A construtora, no entanto, afirma ter, além de licenças ambientais da Companhia de Tecnologia de Saneamento Ambiental (Cetesb) e da Secretaria Municipal de Meio Ambiente para a obra, contratado especialistas para realizar um estudo específico sobre o assunto.

A Mofarrej diz que as manifestações afugentavam clientes do local. Segundo o site da construtora, o empreendimento Ibirapuera Boulevard (IB) possuí três torres de 27 andares, com dois apartamentos por andar. São 156 apartamentos e 6 coberturas duplex com, respectivamente, 246 metros quadrados e 391 metros quadrados. As vagas na garagem variam de quatro, para o primeiro, e cinco, para o segundo. Estima-se que os valores das unidades podem chegar a R$ 5 milhões.

– O objetivo não é tolher manifestação de ninguém, mas direito tem um limite, e houve um abuso. Nenhum direito é absoluto. Se de um lado há o de expressão, reunião e crítica, do outro há o de livre-iniciativa, direito de propriedade. São os dois previstos na Constituição e, segundo reunião com o relator, antes da sessão de hoje (ontem) um não pode prevalecer sobre o outro – diz o advogado da construtora, Daniel Sanfins.

Ricardo Fraga, por outro lado, argumenta que a área em questão estava parada há mais de 50 anos e era assunto da comunidade do bairro há décadas – objeto de várias matérias de jornais do bairro, inclusive. “A gente não é contra o empreendimento. É a favor de projetos urbanos mais decentes”, disse o engenheiro agrônomo em entrevista a um documentário sobre o caso, “O Outro lado do Muro – A História”.

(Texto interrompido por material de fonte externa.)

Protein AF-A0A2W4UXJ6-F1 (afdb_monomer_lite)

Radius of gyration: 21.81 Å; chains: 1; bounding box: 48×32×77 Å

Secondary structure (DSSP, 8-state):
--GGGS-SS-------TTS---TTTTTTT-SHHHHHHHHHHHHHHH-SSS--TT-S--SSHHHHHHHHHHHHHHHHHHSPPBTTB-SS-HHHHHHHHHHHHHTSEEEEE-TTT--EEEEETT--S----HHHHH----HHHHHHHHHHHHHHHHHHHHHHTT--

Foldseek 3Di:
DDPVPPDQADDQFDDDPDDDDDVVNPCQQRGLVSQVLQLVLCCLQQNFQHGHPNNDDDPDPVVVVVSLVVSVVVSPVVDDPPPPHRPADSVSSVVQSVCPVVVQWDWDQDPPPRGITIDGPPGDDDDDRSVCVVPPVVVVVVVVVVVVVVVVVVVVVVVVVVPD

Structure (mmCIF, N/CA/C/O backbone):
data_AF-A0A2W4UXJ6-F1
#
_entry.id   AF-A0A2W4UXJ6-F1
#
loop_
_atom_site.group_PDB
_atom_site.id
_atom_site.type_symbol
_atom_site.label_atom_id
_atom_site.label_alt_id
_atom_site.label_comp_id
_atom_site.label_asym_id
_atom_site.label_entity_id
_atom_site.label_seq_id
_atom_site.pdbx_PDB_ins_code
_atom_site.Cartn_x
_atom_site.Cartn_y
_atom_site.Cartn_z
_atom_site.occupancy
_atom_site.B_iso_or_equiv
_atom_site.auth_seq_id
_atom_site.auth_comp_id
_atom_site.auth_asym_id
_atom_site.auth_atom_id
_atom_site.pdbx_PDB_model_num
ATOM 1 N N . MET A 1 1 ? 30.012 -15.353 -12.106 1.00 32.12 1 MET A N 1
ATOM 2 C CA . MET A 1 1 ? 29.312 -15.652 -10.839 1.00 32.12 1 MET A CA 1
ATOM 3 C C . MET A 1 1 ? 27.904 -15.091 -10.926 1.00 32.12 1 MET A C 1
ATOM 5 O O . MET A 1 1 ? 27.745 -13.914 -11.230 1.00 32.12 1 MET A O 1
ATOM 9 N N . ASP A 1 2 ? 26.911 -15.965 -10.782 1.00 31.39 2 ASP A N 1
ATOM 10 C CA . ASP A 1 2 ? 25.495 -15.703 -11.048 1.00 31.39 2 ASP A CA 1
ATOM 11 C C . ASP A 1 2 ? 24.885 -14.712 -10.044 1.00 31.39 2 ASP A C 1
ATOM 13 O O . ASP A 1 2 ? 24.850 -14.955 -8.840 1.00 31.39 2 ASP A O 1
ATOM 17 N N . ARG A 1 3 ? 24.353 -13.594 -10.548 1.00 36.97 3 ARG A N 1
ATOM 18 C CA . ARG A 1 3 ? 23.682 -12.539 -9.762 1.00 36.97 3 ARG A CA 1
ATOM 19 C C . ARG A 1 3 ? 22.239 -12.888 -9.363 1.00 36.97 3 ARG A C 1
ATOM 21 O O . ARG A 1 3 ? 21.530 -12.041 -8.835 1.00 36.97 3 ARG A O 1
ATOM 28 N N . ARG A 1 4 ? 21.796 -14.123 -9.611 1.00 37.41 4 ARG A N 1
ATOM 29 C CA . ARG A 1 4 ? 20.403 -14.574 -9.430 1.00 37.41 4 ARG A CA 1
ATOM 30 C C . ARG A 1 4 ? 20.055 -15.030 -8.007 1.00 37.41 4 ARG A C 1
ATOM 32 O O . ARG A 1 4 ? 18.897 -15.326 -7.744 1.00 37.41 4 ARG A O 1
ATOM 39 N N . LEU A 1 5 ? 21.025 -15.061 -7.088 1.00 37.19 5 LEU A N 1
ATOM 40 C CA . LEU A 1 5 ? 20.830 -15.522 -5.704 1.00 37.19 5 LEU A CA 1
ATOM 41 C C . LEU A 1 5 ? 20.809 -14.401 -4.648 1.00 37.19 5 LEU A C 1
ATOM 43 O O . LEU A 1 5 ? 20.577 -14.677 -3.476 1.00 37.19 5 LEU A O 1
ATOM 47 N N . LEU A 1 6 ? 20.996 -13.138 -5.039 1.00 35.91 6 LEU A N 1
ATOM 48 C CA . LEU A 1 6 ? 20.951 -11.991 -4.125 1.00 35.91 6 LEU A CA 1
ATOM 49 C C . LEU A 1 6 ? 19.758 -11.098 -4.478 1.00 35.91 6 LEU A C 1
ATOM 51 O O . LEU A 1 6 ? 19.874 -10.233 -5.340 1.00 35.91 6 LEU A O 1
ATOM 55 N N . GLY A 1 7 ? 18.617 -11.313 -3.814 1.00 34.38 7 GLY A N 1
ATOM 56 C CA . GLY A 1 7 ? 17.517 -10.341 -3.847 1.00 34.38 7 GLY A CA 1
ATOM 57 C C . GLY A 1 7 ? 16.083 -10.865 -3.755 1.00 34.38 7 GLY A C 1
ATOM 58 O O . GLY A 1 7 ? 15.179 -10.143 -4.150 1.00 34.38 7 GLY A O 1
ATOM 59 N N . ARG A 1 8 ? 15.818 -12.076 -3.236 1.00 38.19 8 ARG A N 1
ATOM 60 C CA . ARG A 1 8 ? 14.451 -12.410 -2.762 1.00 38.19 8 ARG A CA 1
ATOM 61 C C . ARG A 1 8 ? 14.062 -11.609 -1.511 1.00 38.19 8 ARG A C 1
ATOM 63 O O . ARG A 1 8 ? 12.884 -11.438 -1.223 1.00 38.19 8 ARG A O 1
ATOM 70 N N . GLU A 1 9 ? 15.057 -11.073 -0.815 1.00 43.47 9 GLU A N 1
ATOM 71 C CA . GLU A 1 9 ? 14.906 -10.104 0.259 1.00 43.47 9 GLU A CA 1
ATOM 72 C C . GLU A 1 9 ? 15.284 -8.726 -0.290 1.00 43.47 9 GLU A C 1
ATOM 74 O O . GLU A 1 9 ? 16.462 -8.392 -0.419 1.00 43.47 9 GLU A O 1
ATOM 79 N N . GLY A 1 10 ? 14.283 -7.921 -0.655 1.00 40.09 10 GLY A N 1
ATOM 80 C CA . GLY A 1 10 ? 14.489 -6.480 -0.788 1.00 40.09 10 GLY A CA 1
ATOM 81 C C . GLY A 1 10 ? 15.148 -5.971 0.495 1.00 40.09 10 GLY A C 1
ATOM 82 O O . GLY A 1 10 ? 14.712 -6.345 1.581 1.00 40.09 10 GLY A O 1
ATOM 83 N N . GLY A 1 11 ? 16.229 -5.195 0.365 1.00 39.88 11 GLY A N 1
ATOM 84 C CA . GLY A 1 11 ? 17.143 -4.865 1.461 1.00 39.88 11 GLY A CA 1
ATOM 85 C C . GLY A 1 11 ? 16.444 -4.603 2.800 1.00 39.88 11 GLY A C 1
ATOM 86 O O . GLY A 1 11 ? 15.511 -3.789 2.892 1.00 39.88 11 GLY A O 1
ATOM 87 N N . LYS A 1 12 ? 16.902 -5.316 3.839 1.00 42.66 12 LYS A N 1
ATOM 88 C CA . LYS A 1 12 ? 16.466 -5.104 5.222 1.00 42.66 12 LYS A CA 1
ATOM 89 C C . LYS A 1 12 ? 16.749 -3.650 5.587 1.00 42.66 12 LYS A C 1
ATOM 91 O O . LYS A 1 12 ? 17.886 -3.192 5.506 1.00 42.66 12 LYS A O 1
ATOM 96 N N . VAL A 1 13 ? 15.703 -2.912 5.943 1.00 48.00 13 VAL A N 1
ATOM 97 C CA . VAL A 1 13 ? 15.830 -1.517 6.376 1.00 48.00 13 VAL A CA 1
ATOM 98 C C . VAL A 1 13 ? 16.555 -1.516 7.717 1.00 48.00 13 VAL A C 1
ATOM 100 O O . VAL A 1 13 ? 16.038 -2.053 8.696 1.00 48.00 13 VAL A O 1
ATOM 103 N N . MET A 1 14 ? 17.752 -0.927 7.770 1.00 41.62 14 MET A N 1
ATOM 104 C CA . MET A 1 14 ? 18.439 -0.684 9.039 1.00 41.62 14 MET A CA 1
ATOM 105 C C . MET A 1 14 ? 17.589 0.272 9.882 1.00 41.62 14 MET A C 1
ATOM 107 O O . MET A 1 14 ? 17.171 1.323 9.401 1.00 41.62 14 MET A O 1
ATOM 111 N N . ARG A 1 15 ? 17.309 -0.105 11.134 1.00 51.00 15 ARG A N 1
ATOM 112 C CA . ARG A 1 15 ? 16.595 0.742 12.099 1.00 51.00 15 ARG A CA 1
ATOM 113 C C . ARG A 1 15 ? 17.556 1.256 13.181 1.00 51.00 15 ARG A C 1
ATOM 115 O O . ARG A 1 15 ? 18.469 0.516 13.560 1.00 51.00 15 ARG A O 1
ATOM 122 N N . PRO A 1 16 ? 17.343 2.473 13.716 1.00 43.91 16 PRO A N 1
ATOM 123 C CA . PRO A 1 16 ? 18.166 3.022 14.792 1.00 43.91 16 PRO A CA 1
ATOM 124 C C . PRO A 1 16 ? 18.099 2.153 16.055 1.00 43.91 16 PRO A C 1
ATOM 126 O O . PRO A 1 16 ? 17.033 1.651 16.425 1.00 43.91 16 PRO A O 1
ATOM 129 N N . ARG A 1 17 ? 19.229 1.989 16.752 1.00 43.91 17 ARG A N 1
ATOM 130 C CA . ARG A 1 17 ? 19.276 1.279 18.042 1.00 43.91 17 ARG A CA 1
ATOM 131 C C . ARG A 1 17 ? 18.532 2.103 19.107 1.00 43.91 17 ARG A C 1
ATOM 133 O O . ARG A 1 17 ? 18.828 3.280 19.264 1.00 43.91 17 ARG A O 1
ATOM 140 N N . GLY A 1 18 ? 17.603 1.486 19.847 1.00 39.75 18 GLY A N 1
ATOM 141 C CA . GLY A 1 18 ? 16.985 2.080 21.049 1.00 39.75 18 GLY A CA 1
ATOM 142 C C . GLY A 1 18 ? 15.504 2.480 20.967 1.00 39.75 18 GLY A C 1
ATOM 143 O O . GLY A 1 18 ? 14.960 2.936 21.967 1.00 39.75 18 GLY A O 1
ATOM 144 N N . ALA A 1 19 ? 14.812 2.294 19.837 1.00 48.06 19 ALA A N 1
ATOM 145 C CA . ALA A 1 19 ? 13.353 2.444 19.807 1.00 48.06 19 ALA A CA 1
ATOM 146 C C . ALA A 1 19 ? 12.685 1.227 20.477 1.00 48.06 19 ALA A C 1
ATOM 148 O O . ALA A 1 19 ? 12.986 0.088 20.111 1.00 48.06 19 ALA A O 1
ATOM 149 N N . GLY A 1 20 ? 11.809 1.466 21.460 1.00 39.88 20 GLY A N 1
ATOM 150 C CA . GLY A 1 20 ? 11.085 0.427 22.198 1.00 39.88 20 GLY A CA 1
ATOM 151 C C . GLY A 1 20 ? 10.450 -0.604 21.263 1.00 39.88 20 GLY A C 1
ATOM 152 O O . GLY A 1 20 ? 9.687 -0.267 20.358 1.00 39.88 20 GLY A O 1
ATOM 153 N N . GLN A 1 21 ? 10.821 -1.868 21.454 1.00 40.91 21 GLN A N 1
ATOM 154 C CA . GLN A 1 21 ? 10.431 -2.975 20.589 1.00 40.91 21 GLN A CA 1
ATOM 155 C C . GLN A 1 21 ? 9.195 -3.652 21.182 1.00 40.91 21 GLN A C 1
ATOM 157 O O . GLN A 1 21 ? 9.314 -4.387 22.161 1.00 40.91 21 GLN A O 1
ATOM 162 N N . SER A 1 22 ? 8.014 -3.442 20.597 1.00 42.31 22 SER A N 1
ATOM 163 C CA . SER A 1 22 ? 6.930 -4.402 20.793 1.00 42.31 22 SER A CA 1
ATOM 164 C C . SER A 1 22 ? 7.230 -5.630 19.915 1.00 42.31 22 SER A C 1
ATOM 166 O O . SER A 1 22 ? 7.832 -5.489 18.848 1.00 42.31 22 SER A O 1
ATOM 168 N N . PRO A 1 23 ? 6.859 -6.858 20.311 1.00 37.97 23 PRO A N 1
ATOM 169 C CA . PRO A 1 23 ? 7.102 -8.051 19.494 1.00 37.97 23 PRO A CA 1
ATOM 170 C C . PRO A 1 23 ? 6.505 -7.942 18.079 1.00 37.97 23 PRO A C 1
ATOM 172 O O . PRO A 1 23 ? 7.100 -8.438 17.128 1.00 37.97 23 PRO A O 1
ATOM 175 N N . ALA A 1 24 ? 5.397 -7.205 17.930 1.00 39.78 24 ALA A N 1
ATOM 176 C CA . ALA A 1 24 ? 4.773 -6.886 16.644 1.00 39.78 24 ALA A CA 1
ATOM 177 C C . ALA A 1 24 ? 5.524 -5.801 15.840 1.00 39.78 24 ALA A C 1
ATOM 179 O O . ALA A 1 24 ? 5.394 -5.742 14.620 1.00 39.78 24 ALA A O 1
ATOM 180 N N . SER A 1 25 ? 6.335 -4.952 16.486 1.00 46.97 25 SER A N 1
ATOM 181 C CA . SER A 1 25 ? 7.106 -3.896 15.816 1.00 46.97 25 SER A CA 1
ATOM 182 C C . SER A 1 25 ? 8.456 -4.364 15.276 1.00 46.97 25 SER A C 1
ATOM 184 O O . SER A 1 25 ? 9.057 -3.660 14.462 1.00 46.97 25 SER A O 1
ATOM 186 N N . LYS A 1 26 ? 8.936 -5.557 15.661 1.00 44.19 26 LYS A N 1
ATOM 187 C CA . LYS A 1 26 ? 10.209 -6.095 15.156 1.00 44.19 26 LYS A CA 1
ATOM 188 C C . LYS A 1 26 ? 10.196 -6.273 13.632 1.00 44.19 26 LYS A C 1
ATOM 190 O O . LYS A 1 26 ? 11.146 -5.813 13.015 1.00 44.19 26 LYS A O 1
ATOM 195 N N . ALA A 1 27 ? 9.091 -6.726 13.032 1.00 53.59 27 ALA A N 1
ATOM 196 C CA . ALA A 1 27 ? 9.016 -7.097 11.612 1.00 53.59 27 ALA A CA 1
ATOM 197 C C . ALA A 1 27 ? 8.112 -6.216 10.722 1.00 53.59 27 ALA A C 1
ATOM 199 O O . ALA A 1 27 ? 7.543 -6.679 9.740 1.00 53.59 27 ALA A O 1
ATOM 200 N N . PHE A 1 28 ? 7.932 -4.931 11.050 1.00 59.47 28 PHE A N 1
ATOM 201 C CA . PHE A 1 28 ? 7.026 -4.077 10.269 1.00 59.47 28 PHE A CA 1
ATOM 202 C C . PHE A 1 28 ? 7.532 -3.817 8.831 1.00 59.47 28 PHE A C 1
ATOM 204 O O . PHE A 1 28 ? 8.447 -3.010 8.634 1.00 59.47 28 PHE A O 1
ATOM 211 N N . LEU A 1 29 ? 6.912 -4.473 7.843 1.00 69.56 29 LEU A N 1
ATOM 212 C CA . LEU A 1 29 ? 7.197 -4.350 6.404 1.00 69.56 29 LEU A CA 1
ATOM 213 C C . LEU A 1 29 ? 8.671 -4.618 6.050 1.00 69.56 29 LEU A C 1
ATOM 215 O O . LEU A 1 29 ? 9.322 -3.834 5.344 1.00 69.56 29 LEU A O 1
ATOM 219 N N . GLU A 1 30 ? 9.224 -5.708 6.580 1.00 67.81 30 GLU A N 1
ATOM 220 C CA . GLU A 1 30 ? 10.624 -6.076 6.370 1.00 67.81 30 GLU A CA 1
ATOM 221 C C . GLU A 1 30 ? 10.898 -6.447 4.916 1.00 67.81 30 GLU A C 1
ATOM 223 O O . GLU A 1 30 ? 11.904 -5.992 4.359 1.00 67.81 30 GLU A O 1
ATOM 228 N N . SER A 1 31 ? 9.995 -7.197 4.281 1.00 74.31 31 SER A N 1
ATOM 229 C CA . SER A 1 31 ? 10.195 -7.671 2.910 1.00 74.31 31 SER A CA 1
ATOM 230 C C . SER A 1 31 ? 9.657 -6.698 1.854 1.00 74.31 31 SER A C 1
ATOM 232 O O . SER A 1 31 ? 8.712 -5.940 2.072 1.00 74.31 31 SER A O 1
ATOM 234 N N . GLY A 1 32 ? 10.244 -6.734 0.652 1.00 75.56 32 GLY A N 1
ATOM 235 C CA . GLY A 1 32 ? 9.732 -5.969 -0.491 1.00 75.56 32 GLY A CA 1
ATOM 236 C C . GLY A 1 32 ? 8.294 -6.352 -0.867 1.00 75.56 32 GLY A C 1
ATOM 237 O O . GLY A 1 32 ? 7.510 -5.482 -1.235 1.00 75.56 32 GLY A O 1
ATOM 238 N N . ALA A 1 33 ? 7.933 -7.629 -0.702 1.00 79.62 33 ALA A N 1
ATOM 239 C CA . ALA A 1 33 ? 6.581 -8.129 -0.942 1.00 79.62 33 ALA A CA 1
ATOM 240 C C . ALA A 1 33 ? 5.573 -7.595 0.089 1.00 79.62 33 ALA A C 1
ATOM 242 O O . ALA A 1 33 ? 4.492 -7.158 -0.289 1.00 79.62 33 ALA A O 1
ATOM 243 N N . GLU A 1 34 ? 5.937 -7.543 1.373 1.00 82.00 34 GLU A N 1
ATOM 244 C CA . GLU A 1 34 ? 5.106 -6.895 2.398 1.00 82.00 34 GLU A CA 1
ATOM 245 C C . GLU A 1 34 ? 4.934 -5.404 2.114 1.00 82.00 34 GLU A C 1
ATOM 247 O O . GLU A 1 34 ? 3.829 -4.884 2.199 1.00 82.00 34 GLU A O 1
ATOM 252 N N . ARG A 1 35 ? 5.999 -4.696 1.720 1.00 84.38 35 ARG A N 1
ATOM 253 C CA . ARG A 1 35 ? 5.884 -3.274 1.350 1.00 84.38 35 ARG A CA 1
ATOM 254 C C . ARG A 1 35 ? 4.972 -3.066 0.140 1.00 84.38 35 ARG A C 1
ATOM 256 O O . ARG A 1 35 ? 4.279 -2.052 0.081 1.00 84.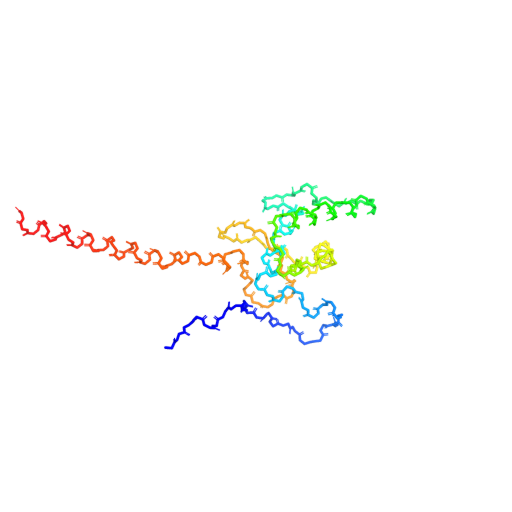38 35 ARG A O 1
ATOM 263 N N . PHE A 1 36 ? 4.966 -4.000 -0.810 1.00 86.00 36 PHE A N 1
ATOM 264 C CA . PHE A 1 36 ? 4.068 -3.971 -1.963 1.00 86.00 36 PHE A CA 1
ATOM 265 C C . PHE A 1 36 ? 2.608 -4.172 -1.545 1.00 86.00 36 PHE A C 1
ATOM 267 O O . PHE A 1 36 ? 1.765 -3.331 -1.859 1.00 86.00 36 PHE A O 1
ATOM 274 N N . ASP A 1 37 ? 2.324 -5.217 -0.767 1.00 88.19 37 ASP A N 1
ATOM 275 C CA . ASP A 1 37 ? 0.978 -5.494 -0.256 1.00 88.19 37 ASP A CA 1
ATOM 276 C C . ASP A 1 37 ? 0.481 -4.350 0.650 1.00 88.19 37 ASP A C 1
ATOM 278 O O . ASP A 1 37 ? -0.686 -3.964 0.589 1.00 88.19 37 ASP A O 1
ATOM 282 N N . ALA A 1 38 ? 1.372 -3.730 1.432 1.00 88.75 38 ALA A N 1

O advogado Renato Silviano, que representa Ricardo Fraga, questiona a decisão da Justiça e estuda entrar com recurso em instâncias superiores. Ele diz que o direito à liberdade de expressão é um dos pilares da democracia e lembra que o próprio Supremo Tribunal Federal (STF) já se pronunciou sobre dizendo que, por conta disso, é um sobredireito.

– Foi (uma decisão) periclitante ao exercício da liberdade de expressão. O empreendimento vai além da livre-iniciativa, ele extrapola e, apesar de privado, prejudica o público. E o interesse público deve prevalecer. Houve, nesse caso, uma colisão de direitos fundamentais ou constitucionais. O próprio STF já se pronunciou que a liberdade de expressão é um sobredireito. Ele está acima dos outros, é um dos pilares da democracia.

A Artigo 19, organização que trabalha com liberdade de expressão, disse que a decisão desta quarta-feira vai contra os padrões internacionais sobre o assunto.

– Trocaram seis por meia dúzia e a decisão em nada beneficia o Ricardo. Não conheço, pelo menos em relação a protestos na internet, um caso similar que tenha tido uma decisão desfavorável dessas. Propõe uma reflexão internacional acerca da liberdade de expressão – disse a advogada do Artigo 19, Camila Marques.